If writing fiction is like playing the lottery, then as far as I can tell there are three ways to increase your chances of a payoff.
- Sleep with the lottery commisioner
- Mooch winnings from previous winners
- Or buy more tickets
Nowhere in this equation is there room for what so many writerly pontiffs have called platform building. What? Am I supposed to continue to believe that adding facebook friends and fans will somehow improve the odds one of my tickets will transform magically into a winner? I’m sorry, I just can’t do it anymore.

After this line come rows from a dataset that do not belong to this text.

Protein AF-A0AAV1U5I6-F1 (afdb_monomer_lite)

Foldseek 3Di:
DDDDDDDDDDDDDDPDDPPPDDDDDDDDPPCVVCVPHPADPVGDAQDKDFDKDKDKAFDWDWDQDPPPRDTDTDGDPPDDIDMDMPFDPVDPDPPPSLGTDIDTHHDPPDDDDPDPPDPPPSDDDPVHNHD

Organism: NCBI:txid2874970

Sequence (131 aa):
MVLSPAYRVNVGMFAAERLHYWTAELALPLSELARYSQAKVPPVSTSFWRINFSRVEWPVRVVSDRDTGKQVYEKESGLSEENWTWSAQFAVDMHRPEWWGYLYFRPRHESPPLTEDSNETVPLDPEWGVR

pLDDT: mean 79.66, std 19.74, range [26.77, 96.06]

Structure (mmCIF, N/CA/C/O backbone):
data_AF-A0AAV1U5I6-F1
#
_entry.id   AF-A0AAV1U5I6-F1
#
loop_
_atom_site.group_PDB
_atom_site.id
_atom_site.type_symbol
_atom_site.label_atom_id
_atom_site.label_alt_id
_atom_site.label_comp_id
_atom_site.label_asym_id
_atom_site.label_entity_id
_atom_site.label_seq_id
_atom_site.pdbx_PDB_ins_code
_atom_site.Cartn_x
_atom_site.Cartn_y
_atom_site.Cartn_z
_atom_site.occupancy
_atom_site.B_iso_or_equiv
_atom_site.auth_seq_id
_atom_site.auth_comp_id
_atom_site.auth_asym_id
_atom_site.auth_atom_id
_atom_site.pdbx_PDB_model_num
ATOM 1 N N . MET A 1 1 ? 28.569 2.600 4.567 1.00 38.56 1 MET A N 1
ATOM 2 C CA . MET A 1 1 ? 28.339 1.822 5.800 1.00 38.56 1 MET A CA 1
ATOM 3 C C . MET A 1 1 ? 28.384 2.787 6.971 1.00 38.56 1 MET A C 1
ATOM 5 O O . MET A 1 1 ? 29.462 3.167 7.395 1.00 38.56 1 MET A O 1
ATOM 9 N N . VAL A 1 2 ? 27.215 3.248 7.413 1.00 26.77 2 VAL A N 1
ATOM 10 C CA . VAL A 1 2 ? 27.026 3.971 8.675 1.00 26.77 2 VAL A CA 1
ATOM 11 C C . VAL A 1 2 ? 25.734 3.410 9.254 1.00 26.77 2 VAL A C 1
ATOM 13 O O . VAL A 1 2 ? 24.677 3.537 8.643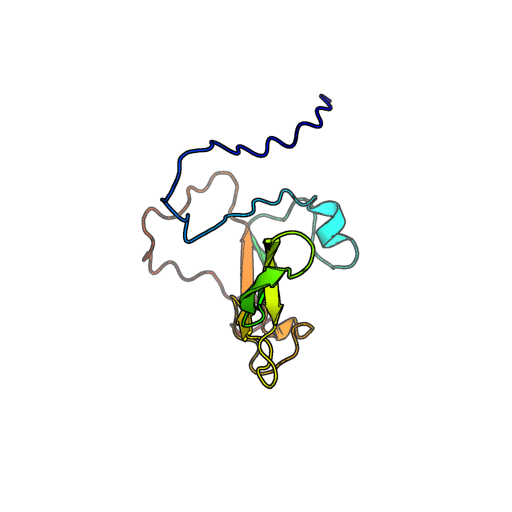 1.00 26.77 2 VAL A O 1
ATOM 16 N N . LEU A 1 3 ? 25.858 2.697 10.367 1.00 36.06 3 LEU A N 1
ATOM 17 C CA . LEU A 1 3 ? 24.738 2.248 11.182 1.00 36.06 3 LEU A CA 1
ATOM 18 C C . LEU A 1 3 ? 24.369 3.395 12.121 1.00 36.06 3 LEU A C 1
ATOM 20 O O . LEU A 1 3 ? 25.250 3.968 12.759 1.00 36.06 3 LEU A O 1
ATOM 24 N N . SER A 1 4 ? 23.082 3.707 12.226 1.00 30.02 4 SER A N 1
ATOM 25 C CA . SER A 1 4 ? 22.555 4.526 13.314 1.00 30.02 4 SER A CA 1
ATOM 26 C C . SER A 1 4 ? 21.108 4.109 13.588 1.00 30.02 4 SER A C 1
ATOM 28 O O . SER A 1 4 ? 20.281 4.223 12.683 1.00 30.02 4 SER A O 1
ATOM 30 N N . PRO A 1 5 ? 20.770 3.596 14.785 1.00 45.97 5 PRO A N 1
ATOM 31 C CA . PRO A 1 5 ? 19.394 3.446 15.220 1.00 45.97 5 PRO A CA 1
ATOM 32 C C . PRO A 1 5 ? 19.048 4.639 16.115 1.00 45.97 5 PRO A C 1
ATOM 34 O O . PRO A 1 5 ? 19.517 4.744 17.245 1.00 45.97 5 PRO A O 1
ATOM 37 N N . ALA A 1 6 ? 18.222 5.552 15.618 1.00 32.66 6 ALA A N 1
ATOM 38 C CA . ALA A 1 6 ? 17.618 6.579 16.457 1.00 32.66 6 ALA A CA 1
ATOM 39 C C . ALA A 1 6 ? 16.212 6.880 15.941 1.00 32.66 6 ALA A C 1
ATOM 41 O O . ALA A 1 6 ? 16.000 7.807 15.162 1.00 32.66 6 ALA A O 1
ATOM 42 N N . TYR A 1 7 ? 15.242 6.082 16.384 1.00 38.44 7 TYR A N 1
ATOM 43 C CA . TYR A 1 7 ? 13.836 6.459 16.301 1.00 38.44 7 TYR A CA 1
ATOM 44 C C . TYR A 1 7 ? 13.635 7.671 17.216 1.00 38.44 7 TYR A C 1
ATOM 46 O O . TYR A 1 7 ? 13.666 7.549 18.440 1.00 38.44 7 TYR A O 1
ATOM 54 N N . ARG A 1 8 ? 13.487 8.863 16.632 1.00 31.78 8 ARG A N 1
ATOM 55 C CA . ARG A 1 8 ? 13.062 10.057 17.366 1.00 31.78 8 ARG A CA 1
ATOM 56 C C . ARG A 1 8 ? 11.543 10.139 17.310 1.00 31.78 8 ARG A C 1
ATOM 58 O O . ARG A 1 8 ? 10.983 10.536 16.296 1.00 31.78 8 ARG A O 1
ATOM 65 N N . VAL A 1 9 ? 10.889 9.795 18.414 1.00 42.28 9 VAL A N 1
ATOM 66 C CA . VAL A 1 9 ? 9.502 10.197 18.659 1.00 42.28 9 VAL A CA 1
ATOM 67 C C . VAL A 1 9 ? 9.558 11.591 19.275 1.00 42.28 9 VAL A C 1
ATOM 69 O O . VAL A 1 9 ? 10.045 11.764 20.391 1.00 42.28 9 VAL A O 1
ATOM 72 N N . ASN A 1 10 ? 9.124 12.600 18.525 1.00 34.28 10 ASN A N 1
ATOM 73 C CA . ASN A 1 10 ? 9.039 13.969 19.020 1.00 34.28 10 ASN A CA 1
ATOM 74 C C . ASN A 1 10 ? 7.709 14.114 19.776 1.00 34.28 10 ASN A C 1
ATOM 76 O O . ASN A 1 10 ? 6.657 14.205 19.150 1.00 34.28 10 ASN A O 1
ATOM 80 N N . VAL A 1 11 ? 7.741 14.103 21.112 1.00 44.03 11 VAL A N 1
ATOM 81 C CA . VAL A 1 11 ? 6.570 14.431 21.944 1.00 44.03 11 VAL A CA 1
ATOM 82 C C . VAL A 1 11 ? 6.824 15.781 22.605 1.00 44.03 11 VAL A C 1
ATOM 84 O O . VAL A 1 11 ? 7.383 15.866 23.696 1.00 44.03 11 VAL A O 1
ATOM 87 N N . GLY A 1 12 ? 6.447 16.852 21.909 1.00 35.06 12 GLY A N 1
ATOM 88 C CA . GLY A 1 12 ? 6.334 18.180 22.501 1.00 35.06 12 GLY A CA 1
ATOM 89 C C . GLY A 1 12 ? 5.027 18.275 23.285 1.00 35.06 12 GLY A C 1
ATOM 90 O O . GLY A 1 12 ? 3.949 18.164 22.709 1.00 35.06 12 GLY A O 1
ATOM 91 N N . MET A 1 13 ? 5.123 18.448 24.602 1.00 45.12 13 MET A N 1
ATOM 92 C CA . MET A 1 13 ? 3.988 18.672 25.498 1.00 45.12 13 MET A CA 1
ATOM 93 C C . MET A 1 13 ? 3.541 20.140 25.413 1.00 45.12 13 MET A C 1
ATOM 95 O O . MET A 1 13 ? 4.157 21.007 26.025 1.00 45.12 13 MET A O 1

Recently I’ve landed on the truth. You know what platform building really is?A whole lot of #2 (referring to the list above rather than the bowel movement). I’m supposed to network my flabby, white cheeks off until somewhere along the line my bum bumps into a winner (or about-to-be winner) who’s willing to share the wealth.
I know, I know. I can hear the legions of marketing-savvy digital warriors correcting my flawed interpretation even as I type. Build genuine relationships. Care for people. Develop social capital the good ole fashioned way–one retweet at a time.
I’m done. I could waste a thousand more hours over the next year across a half-dozen social media platforms, and for what? a few hundred sales? The whole song and dance is death to me.
Instead I’m taking those thousand hours and using them to write a couple thousand pages worth of brilliant fiction.
I’m too moral and too ugly to make #1 work for me. And #2 has gotten too ugly for me to stomach. For the next 12 months I’m simply going to write. Sure, playing the lottery is still playing the lottery. Nothing guarantees writing 5 novels this next year will get me any further than writing one.
But at least when it’s all said and done, I will have written five magnificent novels. I’ll start work next fall at Home Depot knowing I spent my time creating something concrete and beneficial, rather than a platform to nowhere.